====== INPUT RECORDS ======
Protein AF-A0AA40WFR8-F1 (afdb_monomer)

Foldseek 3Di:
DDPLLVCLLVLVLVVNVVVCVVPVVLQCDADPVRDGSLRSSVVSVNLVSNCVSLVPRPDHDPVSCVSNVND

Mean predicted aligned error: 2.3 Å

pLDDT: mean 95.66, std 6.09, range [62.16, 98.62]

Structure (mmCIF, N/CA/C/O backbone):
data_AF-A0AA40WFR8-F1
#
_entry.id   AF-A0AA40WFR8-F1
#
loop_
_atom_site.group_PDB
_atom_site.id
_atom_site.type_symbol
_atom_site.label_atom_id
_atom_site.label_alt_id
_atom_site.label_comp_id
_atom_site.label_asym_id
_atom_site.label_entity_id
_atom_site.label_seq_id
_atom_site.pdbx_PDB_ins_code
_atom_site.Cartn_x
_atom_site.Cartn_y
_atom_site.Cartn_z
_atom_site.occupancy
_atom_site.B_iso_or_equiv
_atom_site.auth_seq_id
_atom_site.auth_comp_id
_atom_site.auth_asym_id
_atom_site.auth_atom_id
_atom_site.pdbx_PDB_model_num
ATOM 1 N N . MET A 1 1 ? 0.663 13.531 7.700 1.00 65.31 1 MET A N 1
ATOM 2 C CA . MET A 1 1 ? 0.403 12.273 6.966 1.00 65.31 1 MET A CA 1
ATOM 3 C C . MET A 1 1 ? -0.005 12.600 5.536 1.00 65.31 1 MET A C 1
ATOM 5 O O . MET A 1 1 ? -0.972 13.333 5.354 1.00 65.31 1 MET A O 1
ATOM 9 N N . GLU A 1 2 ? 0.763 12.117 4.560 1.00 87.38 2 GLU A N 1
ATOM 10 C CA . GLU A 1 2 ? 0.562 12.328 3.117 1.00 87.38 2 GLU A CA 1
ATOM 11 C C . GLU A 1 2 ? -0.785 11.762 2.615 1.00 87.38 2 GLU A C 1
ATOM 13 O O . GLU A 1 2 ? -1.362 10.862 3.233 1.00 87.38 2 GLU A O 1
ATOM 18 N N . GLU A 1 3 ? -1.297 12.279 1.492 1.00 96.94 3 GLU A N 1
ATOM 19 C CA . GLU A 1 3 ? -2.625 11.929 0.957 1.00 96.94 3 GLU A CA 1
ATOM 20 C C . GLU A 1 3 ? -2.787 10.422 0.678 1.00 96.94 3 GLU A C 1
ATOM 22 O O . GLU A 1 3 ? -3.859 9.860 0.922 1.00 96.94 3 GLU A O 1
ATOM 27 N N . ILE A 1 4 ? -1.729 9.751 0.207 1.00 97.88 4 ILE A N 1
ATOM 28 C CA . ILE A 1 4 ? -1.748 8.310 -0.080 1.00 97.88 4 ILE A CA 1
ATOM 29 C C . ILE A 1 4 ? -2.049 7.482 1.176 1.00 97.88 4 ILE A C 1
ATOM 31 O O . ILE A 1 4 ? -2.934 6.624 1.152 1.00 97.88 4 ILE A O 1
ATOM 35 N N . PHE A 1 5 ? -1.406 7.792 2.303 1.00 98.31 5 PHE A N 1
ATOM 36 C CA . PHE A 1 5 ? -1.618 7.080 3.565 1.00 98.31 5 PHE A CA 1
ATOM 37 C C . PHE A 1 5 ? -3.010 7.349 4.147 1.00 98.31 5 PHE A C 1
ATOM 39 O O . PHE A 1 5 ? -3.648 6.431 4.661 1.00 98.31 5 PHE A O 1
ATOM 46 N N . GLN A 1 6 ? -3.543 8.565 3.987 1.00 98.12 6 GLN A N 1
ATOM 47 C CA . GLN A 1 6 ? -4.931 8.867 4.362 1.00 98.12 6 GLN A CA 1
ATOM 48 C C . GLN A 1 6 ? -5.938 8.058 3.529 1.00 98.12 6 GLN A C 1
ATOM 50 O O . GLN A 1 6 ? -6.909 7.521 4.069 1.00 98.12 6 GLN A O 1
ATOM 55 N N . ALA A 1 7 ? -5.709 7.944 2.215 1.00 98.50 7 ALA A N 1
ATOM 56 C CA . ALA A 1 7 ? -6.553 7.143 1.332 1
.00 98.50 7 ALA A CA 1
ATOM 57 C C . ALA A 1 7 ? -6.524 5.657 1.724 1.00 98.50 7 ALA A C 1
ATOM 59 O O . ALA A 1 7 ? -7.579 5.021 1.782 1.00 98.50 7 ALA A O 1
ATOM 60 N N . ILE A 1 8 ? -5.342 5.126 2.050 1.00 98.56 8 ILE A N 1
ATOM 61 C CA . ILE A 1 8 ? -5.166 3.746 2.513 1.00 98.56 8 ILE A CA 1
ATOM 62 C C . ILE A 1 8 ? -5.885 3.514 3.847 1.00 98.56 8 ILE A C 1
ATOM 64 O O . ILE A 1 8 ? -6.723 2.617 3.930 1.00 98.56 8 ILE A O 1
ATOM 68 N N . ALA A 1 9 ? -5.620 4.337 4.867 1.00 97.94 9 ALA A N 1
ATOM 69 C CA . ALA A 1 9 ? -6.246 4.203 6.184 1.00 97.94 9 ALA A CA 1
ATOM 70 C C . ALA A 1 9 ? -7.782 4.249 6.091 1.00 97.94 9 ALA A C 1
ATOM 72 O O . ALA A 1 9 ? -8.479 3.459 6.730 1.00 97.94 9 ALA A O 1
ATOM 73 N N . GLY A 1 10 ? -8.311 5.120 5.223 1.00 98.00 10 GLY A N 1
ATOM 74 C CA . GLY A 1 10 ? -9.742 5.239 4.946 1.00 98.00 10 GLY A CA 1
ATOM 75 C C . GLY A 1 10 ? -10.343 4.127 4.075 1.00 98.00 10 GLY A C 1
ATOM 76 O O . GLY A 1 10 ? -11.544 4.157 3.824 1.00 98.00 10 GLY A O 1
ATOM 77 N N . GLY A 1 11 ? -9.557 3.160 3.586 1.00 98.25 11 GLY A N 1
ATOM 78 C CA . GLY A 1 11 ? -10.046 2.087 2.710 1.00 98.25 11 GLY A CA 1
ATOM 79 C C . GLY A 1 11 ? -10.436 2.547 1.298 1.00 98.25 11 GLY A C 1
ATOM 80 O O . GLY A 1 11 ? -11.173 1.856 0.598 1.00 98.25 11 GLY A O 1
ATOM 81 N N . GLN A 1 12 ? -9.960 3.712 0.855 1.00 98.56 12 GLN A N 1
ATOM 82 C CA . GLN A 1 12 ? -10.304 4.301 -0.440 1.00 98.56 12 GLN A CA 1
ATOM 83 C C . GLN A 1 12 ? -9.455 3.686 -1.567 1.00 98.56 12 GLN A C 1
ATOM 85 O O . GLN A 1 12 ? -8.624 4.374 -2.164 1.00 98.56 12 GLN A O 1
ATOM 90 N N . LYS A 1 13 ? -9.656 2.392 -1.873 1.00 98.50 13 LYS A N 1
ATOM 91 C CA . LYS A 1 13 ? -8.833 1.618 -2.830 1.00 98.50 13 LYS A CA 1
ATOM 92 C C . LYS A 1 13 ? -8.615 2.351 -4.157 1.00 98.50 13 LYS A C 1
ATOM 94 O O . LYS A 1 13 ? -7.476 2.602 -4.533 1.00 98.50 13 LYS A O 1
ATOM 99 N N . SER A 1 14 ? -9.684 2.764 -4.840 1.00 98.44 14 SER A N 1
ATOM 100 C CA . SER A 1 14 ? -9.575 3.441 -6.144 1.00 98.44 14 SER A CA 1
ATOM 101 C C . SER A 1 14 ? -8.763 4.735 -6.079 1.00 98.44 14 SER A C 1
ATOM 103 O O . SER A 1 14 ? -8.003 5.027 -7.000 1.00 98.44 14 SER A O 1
======
> _PROBLEM_: The records above need to be retyped in full, exactly as given.

> _ANSWER TO THE EXERCISE_:
Protein AF-A0AA40WFR8-F1 (afdb_monomer)

Foldseek 3Di:
DDPLLVCLLVLVLVVNVVVCVVPVVLQCDADPVRDGSLRSSVVSVNLVSNCVSLVPRPDHDPVSCVSNVND

Mean predicted aligned error: 2.3 Å

pLDDT: mean 95.66, std 6.09, range [62.16, 98.62]

Structure (mmCIF, N/CA/C/O backbone):
data_AF-A0AA40WFR8-F1
#
_entry.id   AF-A0AA40WFR8-F1
#
loop_
_atom_site.group_PDB
_atom_site.id
_atom_site.type_symbol
_atom_site.label_atom_id
_atom_site.label_alt_id
_atom_site.label_comp_id
_atom_site.label_asym_id
_atom_site.label_entity_id
_atom_site.label_seq_id
_atom_site.pdbx_PDB_ins_code
_atom_site.Cartn_x
_atom_site.Cartn_y
_atom_site.Cartn_z
_atom_site.occupancy
_atom_site.B_iso_or_equiv
_atom_site.auth_seq_id
_atom_site.auth_comp_id
_atom_site.auth_asym_id
_atom_site.auth_atom_id
_atom_site.pdbx_PDB_model_num
ATOM 1 N N . MET A 1 1 ? 0.663 13.531 7.700 1.00 65.31 1 MET A N 1
ATOM 2 C CA . MET A 1 1 ? 0.403 12.273 6.966 1.00 65.31 1 MET A CA 1
ATOM 3 C C . MET A 1 1 ? -0.005 12.600 5.536 1.00 65.31 1 MET A C 1
ATOM 5 O O . MET A 1 1 ? -0.972 13.333 5.354 1.00 65.31 1 MET A O 1
ATOM 9 N N . GLU A 1 2 ? 0.763 12.117 4.560 1.00 87.38 2 GLU A N 1
ATOM 10 C CA . GLU A 1 2 ? 0.562 12.328 3.117 1.00 87.38 2 GLU A CA 1
ATOM 11 C C . GLU A 1 2 ? -0.785 11.762 2.615 1.00 87.38 2 GLU A C 1
ATOM 13 O O . GLU A 1 2 ? -1.362 10.862 3.233 1.00 87.38 2 GLU A O 1
ATOM 18 N N . GLU A 1 3 ? -1.297 12.279 1.492 1.00 96.94 3 GLU A N 1
ATOM 19 C CA . GLU A 1 3 ? -2.625 11.929 0.957 1.00 96.94 3 GLU A CA 1
ATOM 20 C C . GLU A 1 3 ? -2.787 10.422 0.678 1.00 96.94 3 GLU A C 1
ATOM 22 O O . GLU A 1 3 ? -3.859 9.860 0.922 1.00 96.94 3 GLU A O 1
ATOM 27 N N . ILE A 1 4 ? -1.729 9.751 0.207 1.00 97.88 4 ILE A N 1
ATOM 28 C CA . ILE A 1 4 ? -1.748 8.310 -0.080 1.00 97.88 4 ILE A CA 1
ATOM 29 C C . ILE A 1 4 ? -2.049 7.482 1.176 1.00 97.88 4 ILE A C 1
ATOM 31 O O . ILE A 1 4 ? -2.934 6.624 1.152 1.00 97.88 4 ILE A O 1
ATOM 35 N N . PHE A 1 5 ? -1.406 7.792 2.303 1.00 98.31 5 PHE A N 1
ATOM 36 C CA . PHE A 1 5 ? -1.618 7.080 3.565 1.00 98.31 5 PHE A CA 1
ATOM 37 C C . PHE A 1 5 ? -3.010 7.349 4.147 1.00 98.31 5 PHE A C 1
ATOM 39 O O . PHE A 1 5 ? -3.648 6.431 4.661 1.00 98.31 5 PHE A O 1
ATOM 46 N N . GLN A 1 6 ? -3.543 8.565 3.987 1.00 98.12 6 GLN A N 1
ATOM 47 C CA . GLN A 1 6 ? -4.931 8.867 4.362 1.00 98.12 6 GLN A CA 1
ATOM 48 C C . GLN A 1 6 ? -5.938 8.058 3.529 1.00 98.12 6 GLN A C 1
ATOM 50 O O . GLN A 1 6 ? -6.909 7.521 4.069 1.00 98.12 6 GLN A O 1
ATOM 55 N N . ALA A 1 7 ? -5.709 7.944 2.215 1.00 98.50 7 ALA A N 1
ATOM 56 C CA . ALA A 1 7 ? -6.553 7.143 1.332 1
.00 98.50 7 ALA A CA 1
ATOM 57 C C . ALA A 1 7 ? -6.524 5.657 1.724 1.00 98.50 7 ALA A C 1
ATOM 59 O O . ALA A 1 7 ? -7.579 5.021 1.782 1.00 98.50 7 ALA A O 1
ATOM 60 N N . ILE A 1 8 ? -5.342 5.126 2.050 1.00 98.56 8 ILE A N 1
ATOM 61 C CA . ILE A 1 8 ? -5.166 3.746 2.513 1.00 98.56 8 ILE A CA 1
ATOM 62 C C . ILE A 1 8 ? -5.885 3.514 3.847 1.00 98.56 8 ILE A C 1
ATOM 64 O O . ILE A 1 8 ? -6.723 2.617 3.930 1.00 98.56 8 ILE A O 1
ATOM 68 N N . ALA A 1 9 ? -5.620 4.337 4.867 1.00 97.94 9 ALA A N 1
ATOM 69 C CA . ALA A 1 9 ? -6.246 4.203 6.184 1.00 97.94 9 ALA A CA 1
ATOM 70 C C . ALA A 1 9 ? -7.782 4.249 6.091 1.00 97.94 9 ALA A C 1
ATOM 72 O O . ALA A 1 9 ? -8.479 3.459 6.730 1.00 97.94 9 ALA A O 1
ATOM 73 N N . GLY A 1 10 ? -8.311 5.120 5.223 1.00 98.00 10 GLY A N 1
ATOM 74 C CA . GLY A 1 10 ? -9.742 5.239 4.946 1.00 98.00 10 GLY A CA 1
ATOM 75 C C . GLY A 1 10 ? -10.343 4.127 4.075 1.00 98.00 10 GLY A C 1
ATOM 76 O O . GLY A 1 10 ? -11.544 4.157 3.824 1.00 98.00 10 GLY A O 1
ATOM 77 N N . GLY A 1 11 ? -9.557 3.160 3.586 1.00 98.25 11 GLY A N 1
ATOM 78 C CA . GLY A 1 11 ? -10.046 2.087 2.710 1.00 98.25 11 GLY A CA 1
ATOM 79 C C . GLY A 1 11 ? -10.436 2.547 1.298 1.00 98.25 11 GLY A C 1
ATOM 80 O O . GLY A 1 11 ? -11.173 1.856 0.598 1.00 98.25 11 GLY A O 1
ATOM 81 N N . GLN A 1 12 ? -9.960 3.712 0.855 1.00 98.56 12 GLN A N 1
ATOM 82 C CA . GLN A 1 12 ? -10.304 4.301 -0.440 1.00 98.56 12 GLN A CA 1
ATOM 83 C C . GLN A 1 12 ? -9.455 3.686 -1.567 1.00 98.56 12 GLN A C 1
ATOM 85 O O . GLN A 1 12 ? -8.624 4.374 -2.164 1.00 98.56 12 GLN A O 1
ATOM 90 N N . LYS A 1 13 ? -9.656 2.392 -1.873 1.00 98.50 13 LYS A N 1
ATOM 91 C CA . LYS A 1 13 ? -8.833 1.618 -2.830 1.00 98.50 13 LYS A CA 1
ATOM 92 C C . LYS A 1 13 ? -8.615 2.351 -4.157 1.00 98.50 13 LYS A C 1
ATOM 94 O O . LYS A 1 13 ? -7.476 2.602 -4.533 1.00 98.50 13 LYS A O 1
ATOM 99 N N . SER A 1 14 ? -9.684 2.764 -4.840 1.00 98.44 14 SER A N 1
ATOM 100 C CA . SER A 1 14 ? -9.575 3.441 -6.144 1.00 98.44 14 SER A CA 1
ATOM 101 C C . SER A 1 14 ? -8.763 4.735 -6.079 1.00 98.44 14 SER A C 1
ATOM 103 O O . SER A 1 14 ? -8.003 5.027 -7.000 1.00 98.44 14 SER A O 1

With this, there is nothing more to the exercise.